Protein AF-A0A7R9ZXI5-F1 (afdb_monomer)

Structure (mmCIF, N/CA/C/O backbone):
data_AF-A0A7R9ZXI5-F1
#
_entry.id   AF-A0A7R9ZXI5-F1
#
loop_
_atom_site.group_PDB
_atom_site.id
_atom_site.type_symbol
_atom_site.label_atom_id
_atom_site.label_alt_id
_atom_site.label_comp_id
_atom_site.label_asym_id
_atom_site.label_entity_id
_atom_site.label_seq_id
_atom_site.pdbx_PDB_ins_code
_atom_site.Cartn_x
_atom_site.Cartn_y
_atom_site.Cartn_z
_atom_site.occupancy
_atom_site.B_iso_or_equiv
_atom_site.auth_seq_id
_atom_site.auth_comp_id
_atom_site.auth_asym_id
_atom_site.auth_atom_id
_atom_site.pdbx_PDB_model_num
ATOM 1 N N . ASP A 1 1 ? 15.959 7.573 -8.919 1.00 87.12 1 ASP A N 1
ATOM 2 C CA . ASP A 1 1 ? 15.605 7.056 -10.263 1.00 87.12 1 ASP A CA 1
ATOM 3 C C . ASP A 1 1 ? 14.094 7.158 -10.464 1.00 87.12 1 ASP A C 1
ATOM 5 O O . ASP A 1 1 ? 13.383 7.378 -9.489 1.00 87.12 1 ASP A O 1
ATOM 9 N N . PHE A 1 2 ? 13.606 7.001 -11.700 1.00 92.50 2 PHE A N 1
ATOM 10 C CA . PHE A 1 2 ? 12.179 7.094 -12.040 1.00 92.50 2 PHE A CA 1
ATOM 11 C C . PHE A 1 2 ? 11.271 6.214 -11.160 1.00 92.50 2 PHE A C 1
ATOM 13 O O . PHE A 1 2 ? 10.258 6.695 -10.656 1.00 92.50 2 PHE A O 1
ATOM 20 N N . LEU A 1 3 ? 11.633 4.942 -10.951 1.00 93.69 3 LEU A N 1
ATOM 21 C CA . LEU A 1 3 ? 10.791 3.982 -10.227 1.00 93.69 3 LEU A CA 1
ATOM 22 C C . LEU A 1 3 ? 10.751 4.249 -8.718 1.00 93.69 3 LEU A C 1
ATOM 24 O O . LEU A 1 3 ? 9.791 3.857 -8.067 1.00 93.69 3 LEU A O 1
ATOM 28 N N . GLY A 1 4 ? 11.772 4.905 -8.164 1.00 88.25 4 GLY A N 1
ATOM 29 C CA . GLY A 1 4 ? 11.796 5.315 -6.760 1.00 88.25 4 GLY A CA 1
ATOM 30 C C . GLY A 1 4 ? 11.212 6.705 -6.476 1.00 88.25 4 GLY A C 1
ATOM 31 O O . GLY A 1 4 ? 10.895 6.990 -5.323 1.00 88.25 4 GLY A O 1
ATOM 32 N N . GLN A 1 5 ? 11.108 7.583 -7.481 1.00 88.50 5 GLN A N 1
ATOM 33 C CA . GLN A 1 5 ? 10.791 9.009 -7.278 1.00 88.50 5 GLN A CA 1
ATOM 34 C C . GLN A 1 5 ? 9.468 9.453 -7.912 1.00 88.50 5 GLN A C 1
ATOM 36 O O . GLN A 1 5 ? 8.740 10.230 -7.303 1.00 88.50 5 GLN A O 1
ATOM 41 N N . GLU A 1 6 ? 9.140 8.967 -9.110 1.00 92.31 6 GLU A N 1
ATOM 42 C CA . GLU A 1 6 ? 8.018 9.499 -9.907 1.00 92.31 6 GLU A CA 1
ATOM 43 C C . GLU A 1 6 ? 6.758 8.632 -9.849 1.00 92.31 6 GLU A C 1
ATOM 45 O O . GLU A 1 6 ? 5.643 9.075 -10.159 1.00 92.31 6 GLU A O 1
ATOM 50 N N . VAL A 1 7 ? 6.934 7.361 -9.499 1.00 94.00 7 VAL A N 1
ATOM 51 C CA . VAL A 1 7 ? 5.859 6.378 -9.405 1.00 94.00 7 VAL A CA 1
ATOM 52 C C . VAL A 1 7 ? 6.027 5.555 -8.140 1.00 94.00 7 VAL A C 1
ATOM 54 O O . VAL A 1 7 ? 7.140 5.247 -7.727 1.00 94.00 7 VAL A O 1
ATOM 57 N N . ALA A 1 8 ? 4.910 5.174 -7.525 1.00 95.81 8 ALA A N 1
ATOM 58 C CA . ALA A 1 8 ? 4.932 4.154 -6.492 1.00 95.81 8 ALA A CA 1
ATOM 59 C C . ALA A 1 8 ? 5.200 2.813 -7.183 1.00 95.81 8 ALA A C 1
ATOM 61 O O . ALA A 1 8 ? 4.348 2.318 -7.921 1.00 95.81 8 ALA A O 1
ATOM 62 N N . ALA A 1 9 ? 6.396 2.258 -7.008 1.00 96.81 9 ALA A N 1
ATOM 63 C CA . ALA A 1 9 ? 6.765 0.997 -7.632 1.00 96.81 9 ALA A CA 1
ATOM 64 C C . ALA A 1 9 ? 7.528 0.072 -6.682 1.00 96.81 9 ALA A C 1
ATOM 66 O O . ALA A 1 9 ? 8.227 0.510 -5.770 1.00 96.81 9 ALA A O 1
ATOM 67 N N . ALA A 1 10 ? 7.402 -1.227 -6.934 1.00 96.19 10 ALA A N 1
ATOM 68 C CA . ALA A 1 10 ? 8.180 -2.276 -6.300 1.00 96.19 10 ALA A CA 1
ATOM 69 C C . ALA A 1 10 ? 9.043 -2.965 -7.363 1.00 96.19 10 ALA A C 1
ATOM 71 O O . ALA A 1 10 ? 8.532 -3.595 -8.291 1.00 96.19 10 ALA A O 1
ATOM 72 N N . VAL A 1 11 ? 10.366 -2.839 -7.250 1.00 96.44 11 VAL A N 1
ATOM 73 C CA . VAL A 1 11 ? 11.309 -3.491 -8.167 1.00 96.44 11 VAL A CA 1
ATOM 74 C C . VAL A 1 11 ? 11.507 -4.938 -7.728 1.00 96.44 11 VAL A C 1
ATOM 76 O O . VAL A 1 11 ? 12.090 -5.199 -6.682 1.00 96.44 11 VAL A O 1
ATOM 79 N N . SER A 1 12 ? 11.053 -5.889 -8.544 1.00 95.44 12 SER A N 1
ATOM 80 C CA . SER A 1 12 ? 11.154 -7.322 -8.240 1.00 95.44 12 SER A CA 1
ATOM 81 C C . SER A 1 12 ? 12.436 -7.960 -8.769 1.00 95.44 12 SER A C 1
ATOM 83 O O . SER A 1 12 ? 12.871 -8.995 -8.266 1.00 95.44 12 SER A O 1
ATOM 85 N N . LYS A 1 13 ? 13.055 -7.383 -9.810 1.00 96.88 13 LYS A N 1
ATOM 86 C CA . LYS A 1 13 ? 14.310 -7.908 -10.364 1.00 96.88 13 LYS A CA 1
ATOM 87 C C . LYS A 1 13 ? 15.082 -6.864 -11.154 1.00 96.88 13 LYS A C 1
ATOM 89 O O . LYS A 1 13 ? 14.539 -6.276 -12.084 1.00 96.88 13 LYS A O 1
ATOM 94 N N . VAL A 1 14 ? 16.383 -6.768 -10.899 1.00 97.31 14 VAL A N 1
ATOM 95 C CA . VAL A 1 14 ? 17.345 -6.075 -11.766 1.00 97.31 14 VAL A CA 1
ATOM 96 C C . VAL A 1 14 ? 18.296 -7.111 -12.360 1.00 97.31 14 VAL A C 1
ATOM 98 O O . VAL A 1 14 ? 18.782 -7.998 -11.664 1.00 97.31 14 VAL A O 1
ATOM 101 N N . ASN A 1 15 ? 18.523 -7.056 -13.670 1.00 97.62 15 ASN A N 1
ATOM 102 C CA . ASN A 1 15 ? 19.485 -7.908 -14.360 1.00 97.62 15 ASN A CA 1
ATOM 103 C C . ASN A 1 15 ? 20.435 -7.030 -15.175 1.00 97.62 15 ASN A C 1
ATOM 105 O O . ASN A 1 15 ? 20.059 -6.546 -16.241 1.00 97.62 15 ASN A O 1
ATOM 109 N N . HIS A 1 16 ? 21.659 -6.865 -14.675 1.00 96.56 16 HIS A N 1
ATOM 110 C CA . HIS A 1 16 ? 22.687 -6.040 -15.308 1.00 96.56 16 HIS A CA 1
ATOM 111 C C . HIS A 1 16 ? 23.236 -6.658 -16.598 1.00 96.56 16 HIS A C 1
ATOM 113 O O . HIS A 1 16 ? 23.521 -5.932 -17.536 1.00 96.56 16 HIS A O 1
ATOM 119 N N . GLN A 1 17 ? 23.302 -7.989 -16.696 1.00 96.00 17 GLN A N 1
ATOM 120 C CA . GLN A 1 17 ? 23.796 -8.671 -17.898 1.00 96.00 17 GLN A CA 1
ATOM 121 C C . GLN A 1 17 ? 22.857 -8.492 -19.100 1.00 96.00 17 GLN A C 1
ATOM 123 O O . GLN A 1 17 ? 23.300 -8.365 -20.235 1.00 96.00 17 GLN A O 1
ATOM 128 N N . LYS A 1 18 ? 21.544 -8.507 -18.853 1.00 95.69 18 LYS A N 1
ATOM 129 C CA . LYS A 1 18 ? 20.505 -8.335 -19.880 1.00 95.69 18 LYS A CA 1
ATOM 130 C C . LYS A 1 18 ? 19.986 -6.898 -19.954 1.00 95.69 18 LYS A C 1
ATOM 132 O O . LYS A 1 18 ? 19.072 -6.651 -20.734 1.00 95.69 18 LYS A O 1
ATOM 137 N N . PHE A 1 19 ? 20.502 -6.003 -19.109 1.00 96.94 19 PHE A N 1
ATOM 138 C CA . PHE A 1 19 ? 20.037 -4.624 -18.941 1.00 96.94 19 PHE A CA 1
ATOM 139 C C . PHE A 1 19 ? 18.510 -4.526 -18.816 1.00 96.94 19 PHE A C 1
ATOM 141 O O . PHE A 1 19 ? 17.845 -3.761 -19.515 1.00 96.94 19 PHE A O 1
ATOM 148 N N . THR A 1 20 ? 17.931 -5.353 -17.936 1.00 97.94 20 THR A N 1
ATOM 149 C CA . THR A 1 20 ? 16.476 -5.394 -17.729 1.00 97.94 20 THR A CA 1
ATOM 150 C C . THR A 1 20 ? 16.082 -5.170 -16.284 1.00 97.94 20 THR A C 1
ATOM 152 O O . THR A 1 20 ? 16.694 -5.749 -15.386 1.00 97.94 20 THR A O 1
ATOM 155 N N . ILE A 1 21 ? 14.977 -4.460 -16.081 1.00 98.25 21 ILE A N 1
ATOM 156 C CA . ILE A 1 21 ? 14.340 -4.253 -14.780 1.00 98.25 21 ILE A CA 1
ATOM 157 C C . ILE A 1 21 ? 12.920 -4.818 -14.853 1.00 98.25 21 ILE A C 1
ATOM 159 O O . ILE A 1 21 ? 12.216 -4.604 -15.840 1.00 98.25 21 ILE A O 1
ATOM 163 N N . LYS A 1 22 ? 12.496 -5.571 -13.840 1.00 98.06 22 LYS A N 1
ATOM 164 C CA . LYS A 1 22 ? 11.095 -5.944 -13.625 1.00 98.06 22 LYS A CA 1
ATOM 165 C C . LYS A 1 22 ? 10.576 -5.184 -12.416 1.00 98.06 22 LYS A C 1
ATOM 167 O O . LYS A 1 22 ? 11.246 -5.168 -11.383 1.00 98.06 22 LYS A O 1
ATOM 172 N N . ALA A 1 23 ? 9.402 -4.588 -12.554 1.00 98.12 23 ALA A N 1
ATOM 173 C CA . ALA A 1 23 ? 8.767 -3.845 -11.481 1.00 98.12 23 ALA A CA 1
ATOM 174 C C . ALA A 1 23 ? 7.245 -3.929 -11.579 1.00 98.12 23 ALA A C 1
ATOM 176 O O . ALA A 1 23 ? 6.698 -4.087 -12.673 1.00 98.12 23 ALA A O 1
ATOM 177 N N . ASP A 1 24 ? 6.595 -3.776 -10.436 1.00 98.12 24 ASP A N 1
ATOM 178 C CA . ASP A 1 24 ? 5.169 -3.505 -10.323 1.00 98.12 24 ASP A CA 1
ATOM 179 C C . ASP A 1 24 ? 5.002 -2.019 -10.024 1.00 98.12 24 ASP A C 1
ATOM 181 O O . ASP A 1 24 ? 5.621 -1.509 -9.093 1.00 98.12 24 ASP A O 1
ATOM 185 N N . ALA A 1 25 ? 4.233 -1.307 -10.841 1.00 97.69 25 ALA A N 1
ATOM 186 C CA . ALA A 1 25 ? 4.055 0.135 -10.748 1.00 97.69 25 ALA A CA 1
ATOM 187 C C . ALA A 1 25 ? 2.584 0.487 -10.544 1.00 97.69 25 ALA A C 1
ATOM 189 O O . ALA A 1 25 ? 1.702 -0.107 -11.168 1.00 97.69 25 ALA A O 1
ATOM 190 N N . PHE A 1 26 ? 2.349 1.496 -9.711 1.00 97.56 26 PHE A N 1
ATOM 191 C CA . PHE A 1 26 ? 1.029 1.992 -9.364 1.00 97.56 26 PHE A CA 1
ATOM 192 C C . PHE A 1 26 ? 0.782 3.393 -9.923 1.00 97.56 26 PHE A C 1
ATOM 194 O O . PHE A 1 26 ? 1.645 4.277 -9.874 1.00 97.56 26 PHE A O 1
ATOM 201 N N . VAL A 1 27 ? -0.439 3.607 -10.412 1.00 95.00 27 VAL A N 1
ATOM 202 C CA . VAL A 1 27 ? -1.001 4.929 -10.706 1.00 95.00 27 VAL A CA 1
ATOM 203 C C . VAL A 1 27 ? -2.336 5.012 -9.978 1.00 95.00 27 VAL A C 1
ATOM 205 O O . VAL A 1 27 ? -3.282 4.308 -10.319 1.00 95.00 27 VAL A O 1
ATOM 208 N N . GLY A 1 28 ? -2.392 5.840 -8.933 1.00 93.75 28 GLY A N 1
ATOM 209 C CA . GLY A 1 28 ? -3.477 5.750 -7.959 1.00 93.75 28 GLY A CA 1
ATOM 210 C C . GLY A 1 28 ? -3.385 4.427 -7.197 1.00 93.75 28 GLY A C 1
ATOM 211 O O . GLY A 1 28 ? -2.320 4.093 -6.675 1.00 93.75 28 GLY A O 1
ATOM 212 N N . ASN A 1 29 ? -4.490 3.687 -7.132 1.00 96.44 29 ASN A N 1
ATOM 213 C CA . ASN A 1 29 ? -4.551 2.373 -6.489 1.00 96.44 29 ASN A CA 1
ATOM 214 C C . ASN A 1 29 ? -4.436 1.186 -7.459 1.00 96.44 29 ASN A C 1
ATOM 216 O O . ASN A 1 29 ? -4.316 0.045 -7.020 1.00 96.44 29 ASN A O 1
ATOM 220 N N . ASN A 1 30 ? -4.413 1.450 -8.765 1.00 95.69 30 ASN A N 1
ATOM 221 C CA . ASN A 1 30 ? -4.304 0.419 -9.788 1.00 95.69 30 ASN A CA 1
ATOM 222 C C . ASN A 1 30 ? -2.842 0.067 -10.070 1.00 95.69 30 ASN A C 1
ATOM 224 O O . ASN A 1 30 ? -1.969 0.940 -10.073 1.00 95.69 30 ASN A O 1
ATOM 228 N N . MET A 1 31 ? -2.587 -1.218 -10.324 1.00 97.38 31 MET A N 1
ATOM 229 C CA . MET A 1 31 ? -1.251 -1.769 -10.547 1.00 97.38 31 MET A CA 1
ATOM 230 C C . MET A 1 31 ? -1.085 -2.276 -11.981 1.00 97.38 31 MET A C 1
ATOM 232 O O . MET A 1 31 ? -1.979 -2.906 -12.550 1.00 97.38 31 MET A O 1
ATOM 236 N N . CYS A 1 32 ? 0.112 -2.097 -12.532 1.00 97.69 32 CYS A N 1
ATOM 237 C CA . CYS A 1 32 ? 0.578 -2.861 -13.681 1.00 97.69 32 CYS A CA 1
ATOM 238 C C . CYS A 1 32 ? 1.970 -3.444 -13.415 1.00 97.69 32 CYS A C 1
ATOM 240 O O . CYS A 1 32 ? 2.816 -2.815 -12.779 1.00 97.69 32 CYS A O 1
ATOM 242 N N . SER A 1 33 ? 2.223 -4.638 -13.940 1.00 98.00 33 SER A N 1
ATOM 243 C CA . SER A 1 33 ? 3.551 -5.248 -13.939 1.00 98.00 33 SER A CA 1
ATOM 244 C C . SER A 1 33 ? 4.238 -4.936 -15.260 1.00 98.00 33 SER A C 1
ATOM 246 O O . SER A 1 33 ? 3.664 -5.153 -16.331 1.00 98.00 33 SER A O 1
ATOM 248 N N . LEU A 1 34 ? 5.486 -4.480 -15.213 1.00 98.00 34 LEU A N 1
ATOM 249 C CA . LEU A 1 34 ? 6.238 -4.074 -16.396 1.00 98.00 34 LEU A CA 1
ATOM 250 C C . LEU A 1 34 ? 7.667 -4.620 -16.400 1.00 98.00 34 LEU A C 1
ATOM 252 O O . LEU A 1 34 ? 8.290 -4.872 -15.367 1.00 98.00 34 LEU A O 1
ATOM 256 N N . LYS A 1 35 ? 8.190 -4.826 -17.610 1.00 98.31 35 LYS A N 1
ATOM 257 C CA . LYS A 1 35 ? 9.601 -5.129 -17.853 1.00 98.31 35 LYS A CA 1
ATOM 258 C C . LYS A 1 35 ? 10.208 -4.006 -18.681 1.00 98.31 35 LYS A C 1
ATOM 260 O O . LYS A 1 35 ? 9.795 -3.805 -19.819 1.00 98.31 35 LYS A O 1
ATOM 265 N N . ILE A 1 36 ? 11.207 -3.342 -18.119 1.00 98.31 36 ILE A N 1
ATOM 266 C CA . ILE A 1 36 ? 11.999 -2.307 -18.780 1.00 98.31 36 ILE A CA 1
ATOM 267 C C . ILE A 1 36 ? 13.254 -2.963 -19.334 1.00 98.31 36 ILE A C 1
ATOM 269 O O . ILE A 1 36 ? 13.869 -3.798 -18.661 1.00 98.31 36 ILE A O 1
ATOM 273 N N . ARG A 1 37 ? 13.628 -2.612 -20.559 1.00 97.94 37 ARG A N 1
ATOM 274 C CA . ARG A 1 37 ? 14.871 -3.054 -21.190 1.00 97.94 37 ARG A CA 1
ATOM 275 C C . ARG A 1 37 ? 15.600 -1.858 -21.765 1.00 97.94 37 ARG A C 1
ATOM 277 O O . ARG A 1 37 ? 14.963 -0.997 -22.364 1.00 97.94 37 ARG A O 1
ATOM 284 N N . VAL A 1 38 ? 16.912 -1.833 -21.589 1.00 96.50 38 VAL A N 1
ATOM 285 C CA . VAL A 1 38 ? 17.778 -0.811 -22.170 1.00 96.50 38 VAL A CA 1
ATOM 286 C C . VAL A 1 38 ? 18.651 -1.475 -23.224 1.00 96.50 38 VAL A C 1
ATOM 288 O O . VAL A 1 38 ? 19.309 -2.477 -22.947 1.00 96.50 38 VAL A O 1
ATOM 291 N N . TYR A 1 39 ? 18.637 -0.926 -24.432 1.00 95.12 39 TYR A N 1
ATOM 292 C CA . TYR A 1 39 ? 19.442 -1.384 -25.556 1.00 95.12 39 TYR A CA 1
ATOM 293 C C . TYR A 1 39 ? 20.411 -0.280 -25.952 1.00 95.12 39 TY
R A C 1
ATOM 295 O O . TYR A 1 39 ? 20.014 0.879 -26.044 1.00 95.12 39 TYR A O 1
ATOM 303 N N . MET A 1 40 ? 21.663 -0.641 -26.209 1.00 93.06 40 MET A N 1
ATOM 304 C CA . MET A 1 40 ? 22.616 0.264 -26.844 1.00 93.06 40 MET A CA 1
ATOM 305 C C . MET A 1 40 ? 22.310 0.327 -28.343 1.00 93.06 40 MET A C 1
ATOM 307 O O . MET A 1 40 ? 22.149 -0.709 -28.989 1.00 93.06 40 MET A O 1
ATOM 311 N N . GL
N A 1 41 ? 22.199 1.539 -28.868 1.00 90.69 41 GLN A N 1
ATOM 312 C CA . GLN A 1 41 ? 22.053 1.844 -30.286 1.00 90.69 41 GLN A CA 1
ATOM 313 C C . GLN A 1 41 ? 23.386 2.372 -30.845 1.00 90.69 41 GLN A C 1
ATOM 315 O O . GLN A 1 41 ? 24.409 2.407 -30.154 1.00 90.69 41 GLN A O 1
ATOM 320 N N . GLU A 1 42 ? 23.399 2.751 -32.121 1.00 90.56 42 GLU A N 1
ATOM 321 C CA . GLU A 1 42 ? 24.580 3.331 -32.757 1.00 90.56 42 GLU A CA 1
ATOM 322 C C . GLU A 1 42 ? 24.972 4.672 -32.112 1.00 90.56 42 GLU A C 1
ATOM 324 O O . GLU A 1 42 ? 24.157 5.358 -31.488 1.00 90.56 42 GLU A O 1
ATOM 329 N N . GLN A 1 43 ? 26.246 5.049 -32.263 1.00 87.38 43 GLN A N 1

* * * * * * *

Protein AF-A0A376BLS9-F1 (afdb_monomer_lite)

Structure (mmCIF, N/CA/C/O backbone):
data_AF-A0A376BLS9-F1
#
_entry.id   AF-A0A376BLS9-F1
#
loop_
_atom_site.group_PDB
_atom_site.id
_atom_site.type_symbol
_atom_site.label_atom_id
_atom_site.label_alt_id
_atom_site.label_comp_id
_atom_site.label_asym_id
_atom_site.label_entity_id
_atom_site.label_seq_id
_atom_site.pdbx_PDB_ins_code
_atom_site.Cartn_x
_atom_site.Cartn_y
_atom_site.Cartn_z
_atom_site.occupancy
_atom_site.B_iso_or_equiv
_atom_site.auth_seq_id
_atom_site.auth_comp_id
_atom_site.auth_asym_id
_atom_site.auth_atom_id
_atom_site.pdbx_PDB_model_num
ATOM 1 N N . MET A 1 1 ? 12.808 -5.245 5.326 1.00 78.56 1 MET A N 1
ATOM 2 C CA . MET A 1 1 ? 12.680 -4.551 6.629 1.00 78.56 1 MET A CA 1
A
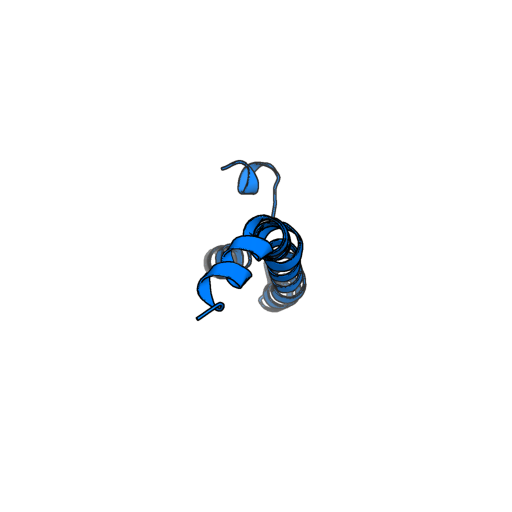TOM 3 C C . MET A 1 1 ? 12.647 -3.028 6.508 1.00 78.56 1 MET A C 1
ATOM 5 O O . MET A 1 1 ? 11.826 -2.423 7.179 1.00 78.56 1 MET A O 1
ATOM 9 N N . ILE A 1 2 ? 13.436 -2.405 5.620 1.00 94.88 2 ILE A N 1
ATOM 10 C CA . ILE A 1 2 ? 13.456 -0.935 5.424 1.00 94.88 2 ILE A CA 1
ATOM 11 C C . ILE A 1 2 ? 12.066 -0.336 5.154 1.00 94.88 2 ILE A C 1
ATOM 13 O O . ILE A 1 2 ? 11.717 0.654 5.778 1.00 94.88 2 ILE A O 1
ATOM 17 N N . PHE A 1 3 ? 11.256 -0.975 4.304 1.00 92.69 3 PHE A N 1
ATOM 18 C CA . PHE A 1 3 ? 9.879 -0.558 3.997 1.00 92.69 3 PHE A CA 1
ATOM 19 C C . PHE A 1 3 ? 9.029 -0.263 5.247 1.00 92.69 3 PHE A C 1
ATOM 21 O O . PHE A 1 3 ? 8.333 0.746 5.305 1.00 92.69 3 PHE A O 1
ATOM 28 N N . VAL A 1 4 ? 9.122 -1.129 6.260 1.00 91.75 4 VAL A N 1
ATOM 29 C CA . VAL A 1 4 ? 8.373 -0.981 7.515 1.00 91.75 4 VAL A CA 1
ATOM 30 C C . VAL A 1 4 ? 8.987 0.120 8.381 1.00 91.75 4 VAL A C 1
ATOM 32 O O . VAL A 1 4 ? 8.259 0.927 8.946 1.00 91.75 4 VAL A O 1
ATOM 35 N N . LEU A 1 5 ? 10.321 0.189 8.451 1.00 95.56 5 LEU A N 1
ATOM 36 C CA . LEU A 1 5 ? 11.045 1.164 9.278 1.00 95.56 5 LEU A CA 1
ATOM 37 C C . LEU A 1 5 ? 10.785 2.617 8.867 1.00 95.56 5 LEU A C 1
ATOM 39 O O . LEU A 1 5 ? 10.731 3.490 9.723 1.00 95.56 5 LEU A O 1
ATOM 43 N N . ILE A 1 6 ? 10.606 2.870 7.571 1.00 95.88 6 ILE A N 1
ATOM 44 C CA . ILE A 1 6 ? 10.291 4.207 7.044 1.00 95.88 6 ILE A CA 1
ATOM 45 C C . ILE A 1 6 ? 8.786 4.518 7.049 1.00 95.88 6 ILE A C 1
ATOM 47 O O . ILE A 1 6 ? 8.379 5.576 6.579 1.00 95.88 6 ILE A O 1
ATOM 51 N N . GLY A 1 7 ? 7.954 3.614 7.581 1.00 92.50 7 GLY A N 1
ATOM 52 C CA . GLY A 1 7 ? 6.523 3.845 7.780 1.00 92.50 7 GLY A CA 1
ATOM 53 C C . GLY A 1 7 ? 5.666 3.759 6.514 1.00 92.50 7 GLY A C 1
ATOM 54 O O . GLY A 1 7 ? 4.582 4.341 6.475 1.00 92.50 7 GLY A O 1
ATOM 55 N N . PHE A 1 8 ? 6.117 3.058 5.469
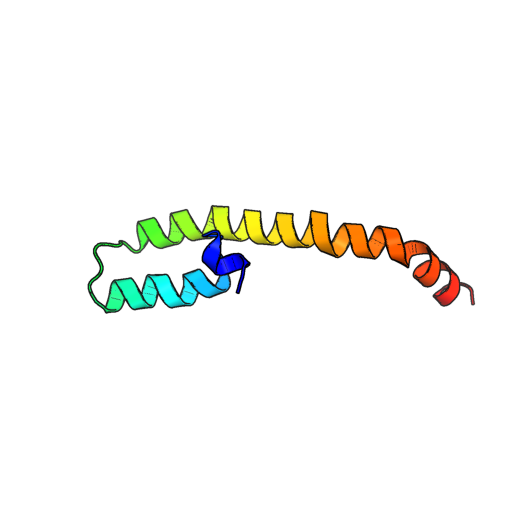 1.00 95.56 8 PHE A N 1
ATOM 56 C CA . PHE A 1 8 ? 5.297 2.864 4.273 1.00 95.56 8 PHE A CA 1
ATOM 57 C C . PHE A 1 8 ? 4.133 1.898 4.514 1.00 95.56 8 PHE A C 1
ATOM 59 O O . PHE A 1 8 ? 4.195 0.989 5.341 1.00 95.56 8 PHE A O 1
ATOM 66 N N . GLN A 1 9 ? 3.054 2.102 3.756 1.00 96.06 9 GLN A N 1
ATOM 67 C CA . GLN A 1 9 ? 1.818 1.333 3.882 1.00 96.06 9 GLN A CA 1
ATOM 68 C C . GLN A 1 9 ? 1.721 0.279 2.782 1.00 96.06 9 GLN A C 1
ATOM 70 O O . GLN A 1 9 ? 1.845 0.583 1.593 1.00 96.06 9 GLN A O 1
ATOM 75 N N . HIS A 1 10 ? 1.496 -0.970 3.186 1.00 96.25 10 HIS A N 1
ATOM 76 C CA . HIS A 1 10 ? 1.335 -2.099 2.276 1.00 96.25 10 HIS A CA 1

* * * * * * *

**What you need to do:** Using the entries above, extract exactly the span from the line with "ATOM 165 C C" to the line with "ATOM 186 C CA", both lines included; leave out everything else.

**Written answer:**
ATOM 165 C C . LYS A 1 22 ? 10.576 -5.184 -12.416 1.00 98.06 22 LYS A C 1
ATOM 167 O O . LYS A 1 22 ? 11.246 -5.168 -11.383 1.00 98.06 22 LYS A O 1
ATOM 172 N N . ALA A 1 23 ? 9.402 -4.588 -12.554 1.00 98.12 23 ALA A N 1
ATOM 173 C CA . ALA A 1 23 ? 8.767 -3.845 -11.481 1.00 98.12 23 ALA A CA 1
ATOM 174 C C . ALA A 1 23 ? 7.245 -3.929 -11.579 1.00 98.12 23 ALA A C 1
ATOM 176 O O . ALA A 1 23 ? 6.698 -4.087 -12.673 1.00 98.12 23 ALA A O 1
ATOM 177 N N . ASP A 1 24 ? 6.595 -3.776 -10.436 1.00 98.12 24 ASP A N 1
ATOM 178 C CA . ASP A 1 24 ? 5.169 -3.505 -10.323 1.00 98.12 24 ASP A CA 1
ATOM 179 C C . ASP A 1 24 ? 5.002 -2.019 -10.024 1.00 98.12 24 ASP A C 1
ATOM 181 O O . ASP A 1 24 ? 5.621 -1.509 -9.093 1.00 98.12 24 ASP A O 1
ATOM 185 N N . ALA A 1 25 ? 4.233 -1.307 -10.841 1.00 97.69 25 ALA A N 1
ATOM 186 C CA . ALA A 1 25 ? 4.055 0.135 -10.748 1.00 97.69 25 ALA A CA 1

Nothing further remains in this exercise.